ACTION ITEM: A faithful copy of the data, pictures omitted, is the required answer.

[Stored items from a collection]
*-*-*

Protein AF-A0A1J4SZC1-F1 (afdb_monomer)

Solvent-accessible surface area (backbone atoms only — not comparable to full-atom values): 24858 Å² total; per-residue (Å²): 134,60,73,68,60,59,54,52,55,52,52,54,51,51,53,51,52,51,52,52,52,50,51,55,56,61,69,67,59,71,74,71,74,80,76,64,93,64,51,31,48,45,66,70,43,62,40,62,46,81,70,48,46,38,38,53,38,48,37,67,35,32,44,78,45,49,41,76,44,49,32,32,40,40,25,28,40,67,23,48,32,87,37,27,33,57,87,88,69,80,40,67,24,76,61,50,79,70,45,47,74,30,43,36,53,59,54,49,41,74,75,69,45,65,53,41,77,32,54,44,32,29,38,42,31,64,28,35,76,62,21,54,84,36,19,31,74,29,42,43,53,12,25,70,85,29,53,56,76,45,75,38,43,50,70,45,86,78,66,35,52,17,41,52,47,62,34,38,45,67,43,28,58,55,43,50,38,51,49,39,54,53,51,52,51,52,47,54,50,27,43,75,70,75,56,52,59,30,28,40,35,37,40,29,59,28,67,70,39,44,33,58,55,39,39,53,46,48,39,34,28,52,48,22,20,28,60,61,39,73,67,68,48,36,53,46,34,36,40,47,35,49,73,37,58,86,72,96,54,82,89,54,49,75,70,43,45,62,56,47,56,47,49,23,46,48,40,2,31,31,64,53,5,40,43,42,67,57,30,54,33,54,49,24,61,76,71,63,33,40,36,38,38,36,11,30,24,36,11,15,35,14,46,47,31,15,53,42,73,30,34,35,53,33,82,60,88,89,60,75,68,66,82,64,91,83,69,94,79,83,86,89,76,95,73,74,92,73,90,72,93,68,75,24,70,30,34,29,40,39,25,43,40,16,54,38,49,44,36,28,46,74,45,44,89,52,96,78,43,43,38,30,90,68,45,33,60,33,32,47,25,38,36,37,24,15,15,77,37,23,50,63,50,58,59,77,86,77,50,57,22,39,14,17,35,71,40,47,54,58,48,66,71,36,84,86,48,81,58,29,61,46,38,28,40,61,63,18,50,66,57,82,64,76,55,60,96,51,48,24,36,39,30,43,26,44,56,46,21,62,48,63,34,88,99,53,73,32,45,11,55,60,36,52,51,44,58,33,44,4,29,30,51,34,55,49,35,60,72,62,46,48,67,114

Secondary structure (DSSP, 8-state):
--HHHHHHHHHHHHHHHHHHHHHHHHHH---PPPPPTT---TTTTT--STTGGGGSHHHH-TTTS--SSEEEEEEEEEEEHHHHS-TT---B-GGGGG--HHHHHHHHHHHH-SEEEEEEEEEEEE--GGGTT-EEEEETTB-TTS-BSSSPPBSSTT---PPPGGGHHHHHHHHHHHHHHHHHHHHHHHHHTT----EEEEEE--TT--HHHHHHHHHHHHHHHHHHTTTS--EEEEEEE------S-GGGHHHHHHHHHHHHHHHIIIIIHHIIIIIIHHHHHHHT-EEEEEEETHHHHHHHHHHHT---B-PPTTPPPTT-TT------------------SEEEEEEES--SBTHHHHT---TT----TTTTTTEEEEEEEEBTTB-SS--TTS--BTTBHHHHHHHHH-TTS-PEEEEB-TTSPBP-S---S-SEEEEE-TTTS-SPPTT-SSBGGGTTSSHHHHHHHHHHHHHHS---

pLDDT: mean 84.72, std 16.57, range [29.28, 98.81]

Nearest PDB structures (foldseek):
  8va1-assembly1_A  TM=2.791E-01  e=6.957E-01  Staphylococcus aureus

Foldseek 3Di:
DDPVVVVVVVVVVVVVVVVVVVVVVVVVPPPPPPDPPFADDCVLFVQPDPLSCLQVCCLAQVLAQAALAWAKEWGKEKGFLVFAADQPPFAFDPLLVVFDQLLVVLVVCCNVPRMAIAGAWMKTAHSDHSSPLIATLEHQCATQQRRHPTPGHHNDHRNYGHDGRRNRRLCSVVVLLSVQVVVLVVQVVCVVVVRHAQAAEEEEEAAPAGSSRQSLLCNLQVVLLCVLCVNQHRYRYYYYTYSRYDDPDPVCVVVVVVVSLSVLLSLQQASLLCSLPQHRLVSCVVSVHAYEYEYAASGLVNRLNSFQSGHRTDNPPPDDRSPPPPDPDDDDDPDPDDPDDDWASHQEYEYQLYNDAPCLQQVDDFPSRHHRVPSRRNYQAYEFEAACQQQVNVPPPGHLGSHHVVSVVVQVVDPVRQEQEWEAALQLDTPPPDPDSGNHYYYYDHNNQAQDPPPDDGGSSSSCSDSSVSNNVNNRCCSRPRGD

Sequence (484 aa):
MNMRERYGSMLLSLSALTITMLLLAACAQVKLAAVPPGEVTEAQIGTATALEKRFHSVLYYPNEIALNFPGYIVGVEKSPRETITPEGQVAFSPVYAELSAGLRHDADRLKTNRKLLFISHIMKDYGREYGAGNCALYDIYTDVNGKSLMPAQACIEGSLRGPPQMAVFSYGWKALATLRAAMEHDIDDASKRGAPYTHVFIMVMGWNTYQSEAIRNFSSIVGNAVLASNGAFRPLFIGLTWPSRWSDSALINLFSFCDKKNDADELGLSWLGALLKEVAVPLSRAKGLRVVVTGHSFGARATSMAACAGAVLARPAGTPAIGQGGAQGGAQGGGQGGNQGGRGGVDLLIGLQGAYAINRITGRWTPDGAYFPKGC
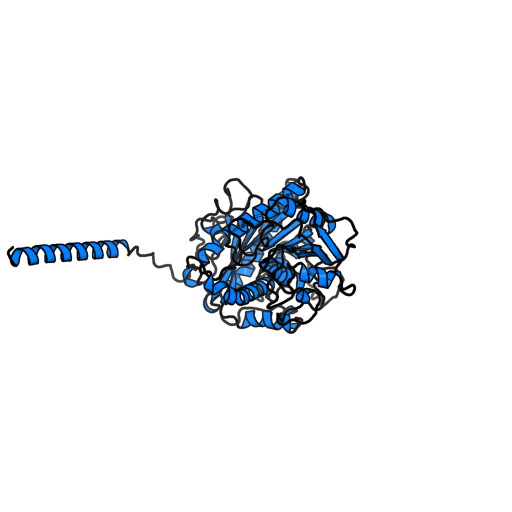DAVQHLVLTASKNDKAVSSEIFADYTGELGTYDKICADNSTRFSCGAADAKGNIGLNPLPQAARAYIDASQLITYNAFDSGGGAHSDIYRRETGELLWNLILRYAPPR

Structure (mmCIF, N/CA/C/O backbone):
data_AF-A0A1J4SZC1-F1
#
_entry.id   AF-A0A1J4SZC1-F1
#
loop_
_atom_site.group_PDB
_atom_site.id
_atom_site.type_symbol
_atom_site.label_atom_id
_atom_site.label_alt_id
_atom_site.label_comp_id
_atom_site.label_asym_id
_atom_site.label_entity_id
_atom_site.label_seq_id
_atom_site.pdbx_PDB_ins_code
_atom_site.Cartn_x
_atom_site.Cartn_y
_atom_site.Cartn_z
_atom_site.occupancy
_atom_site.B_iso_or_equiv
_atom_site.auth_seq_id
_atom_site.auth_comp_id
_atom_site.auth_asym_id
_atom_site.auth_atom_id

*-*-*

PROBLEM SOLUTION:
Protein AF-A0A1J4SZC1-F1 (afdb_monomer)

Solvent-accessible surface area (backbone atoms only — not comparable to full-atom values): 24858 Å² total; per-residue (Å²): 134,60,73,68,60,59,54,52,55,52,52,54,51,51,53,51,52,51,52,52,52,50,51,55,56,61,69,67,59,71,74,71,74,80,76,64,93,64,51,31,48,45,66,70,43,62,40,62,46,81,70,48,46,38,38,53,38,48,37,67,35,32,44,78,45,49,41,76,44,49,32,32,40,40,25,28,40,67,23,48,32,87,37,27,33,57,87,88,69,80,40,67,24,76,61,50,79,70,45,47,74,30,43,36,53,59,54,49,41,74,75,69,45,65,53,41,77,32,54,44,32,29,38,42,31,64,28,35,76,62,21,54,84,36,19,31,74,29,42,43,53,12,25,70,85,29,53,56,76,45,75,38,43,50,70,45,86,78,66,35,52,17,41,52,47,62,34,38,45,67,43,28,58,55,43,50,38,51,49,39,54,53,51,52,51,52,47,54,50,27,43,75,70,75,56,52,59,30,28,40,35,37,40,29,59,28,67,70,39,44,33,58,55,39,39,53,46,48,39,34,28,52,48,22,20,28,60,61,39,73,67,68,48,36,53,46,34,36,40,47,35,49,73,37,58,86,72,96,54,82,89,54,49,75,70,43,45,62,56,47,56,47,49,23,46,48,40,2,31,31,64,53,5,40,43,42,67,57,30,54,33,54,49,24,61,76,71,63,33,40,36,38,38,36,11,30,24,36,11,15,35,14,46,47,31,15,53,42,73,30,34,35,53,33,82,60,88,89,60,75,68,66,82,64,91,83,69,94,79,83,86,89,76,95,73,74,92,73,90,72,93,68,75,24,70,30,34,29,40,39,25,43,40,16,54,38,49,44,36,28,46,74,45,44,89,52,96,78,43,43,38,30,90,68,45,33,60,33,32,47,25,38,36,37,24,15,15,77,37,23,50,63,50,58,59,77,86,77,50,57,22,39,14,17,35,71,40,47,54,58,48,66,71,36,84,86,48,81,58,29,61,46,38,28,40,61,63,18,50,66,57,82,64,76,55,60,96,51,48,24,36,39,30,43,26,44,56,46,21,62,48,63,34,88,99,53,73,32,45,11,55,60,36,52,51,44,58,33,44,4,29,30,51,34,55,49,35,60,72,62,46,48,67,114

Secondary structure (DSSP, 8-state):
--HHHHHHHHHHHHHHHHHHHHHHHHHH---PPPPPTT---TTTTT--STTGGGGSHHHH-TTTS--SSEEEEEEEEEEEHHHHS-TT---B-GGGGG--HHHHHHHHHHHH-SEEEEEEEEEEEE--GGGTT-EEEEETTB-TTS-BSSSPPBSSTT---PPPGGGHHHHHHHHHHHHHHHHHHHHHHHHHTT----EEEEEE--TT--HHHHHHHHHHHHHHHHHHTTTS--EEEEEEE------S-GGGHHHHHHHHHHHHHHHIIIIIHHIIIIIIHHHHHHHT-EEEEEEETHHHHHHHHHHHT---B-PPTTPPPTT-TT------------------SEEEEEEES--SBTHHHHT---TT----TTTTTTEEEEEEEEBTTB-SS--TTS--BTTBHHHHHHHHH-TTS-PEEEEB-TTSPBP-S---S-SEEEEE-TTTS-SPPTT-SSBGGGTTSSHHHHHHHHHHHHHHS---

pLDDT: mean 84.72, std 16.57, range [29.28, 98.81]

Nearest PDB structures (foldseek):
  8va1-assembly1_A  TM=2.791E-01  e=6.957E-01  Staphylococcus aureus

Foldseek 3Di:
DDPVVVVVVVVVVVVVVVVVVVVVVVVVPPPPPPDPPFADDCVLFVQPDPLSCLQVCCLAQVLAQAALAWAKEWGKEKGFLVFAADQPPFAFDPLLVVFDQLLVVLVVCCNVPRMAIAGAWMKTAHSDHSSPLIATLEHQCATQQRRHPTPGHHNDHRNYGHDGRRNRRLCSVVVLLSVQVVVLVVQVVCVVVVRHAQAAEEEEEAAPAGSSRQSLLCNLQVVLLCVLCVNQHRYRYYYYTYSRYDDPDPVCVVVVVVVSLSVLLSLQQASLLCSLPQHRLVSCVVSVHAYEYEYAASGLVNRLNSFQSGHRTDNPPPDDRSPPPPDPDDDDDPDPDDPDDDWASHQEYEYQLYNDAPCLQQVDDFPSRHHRVPSRRNYQAYEFEAACQQQVNVPPPGHLGSHHVVSVVVQVVDPVRQEQEWEAALQLDTPPPDPDSGNHYYYYDHNNQAQDPPPDDGGSSSSCSDSSVSNNVNNRCCSRPRGD

Sequence (484 aa):
MNMRERYGSMLLSLSALTITMLLLAACAQVKLAAVPPGEVTEAQIGTATALEKRFHSVLYYPNEIALNFPGYIVGVEKSPRETITPEGQVAFSPVYAELSAGLRHDADRLKTNRKLLFISHIMKDYGREYGAGNCALYDIYTDVNGKSLMPAQACIEGSLRGPPQMAVFSYGWKALATLRAAMEHDIDDASKRGAPYTHVFIMVMGWNTYQSEAIRNFSSIVGNAVLASNGAFRPLFIGLTWPSRWSDSALINLFSFCDKKNDADELGLSWLGALLKEVAVPLSRAKGLRVVVTGHSFGARATSMAACAGAVLARPAGTPAIGQGGAQGGAQGGGQGGNQGGRGGVDLLIGLQGAYAINRITGRWTPDGAYFPKGC
DAVQHLVLTASKNDKAVSSEIFADYTGELGTYDKICADNSTRFSCGAADAKGNIGLNPLPQAARAYIDASQLITYNAFDSGGGAHSDIYRRETGELLWNLILRYAPPR

Structure (mmCIF, N/CA/C/O backbone):
data_AF-A0A1J4SZC1-F1
#
_entry.id   AF-A0A1J4SZC1-F1
#
loop_
_atom_site.group_PDB
_atom_site.id
_atom_site.type_symbol
_atom_site.label_atom_id
_atom_site.label_alt_id
_atom_site.label_comp_id
_atom_site.label_asym_id
_atom_site.label_entity_id
_atom_site.label_seq_id
_atom_site.pdbx_PDB_ins_code
_atom_site.Cartn_x
_atom_site.Cartn_y
_atom_site.Cartn_z
_atom_site.occupancy
_atom_site.B_iso_or_equiv
_atom_site.auth_seq_id
_atom_site.auth_comp_id
_atom_site.auth_asym_id
_atom_site.auth_atom_id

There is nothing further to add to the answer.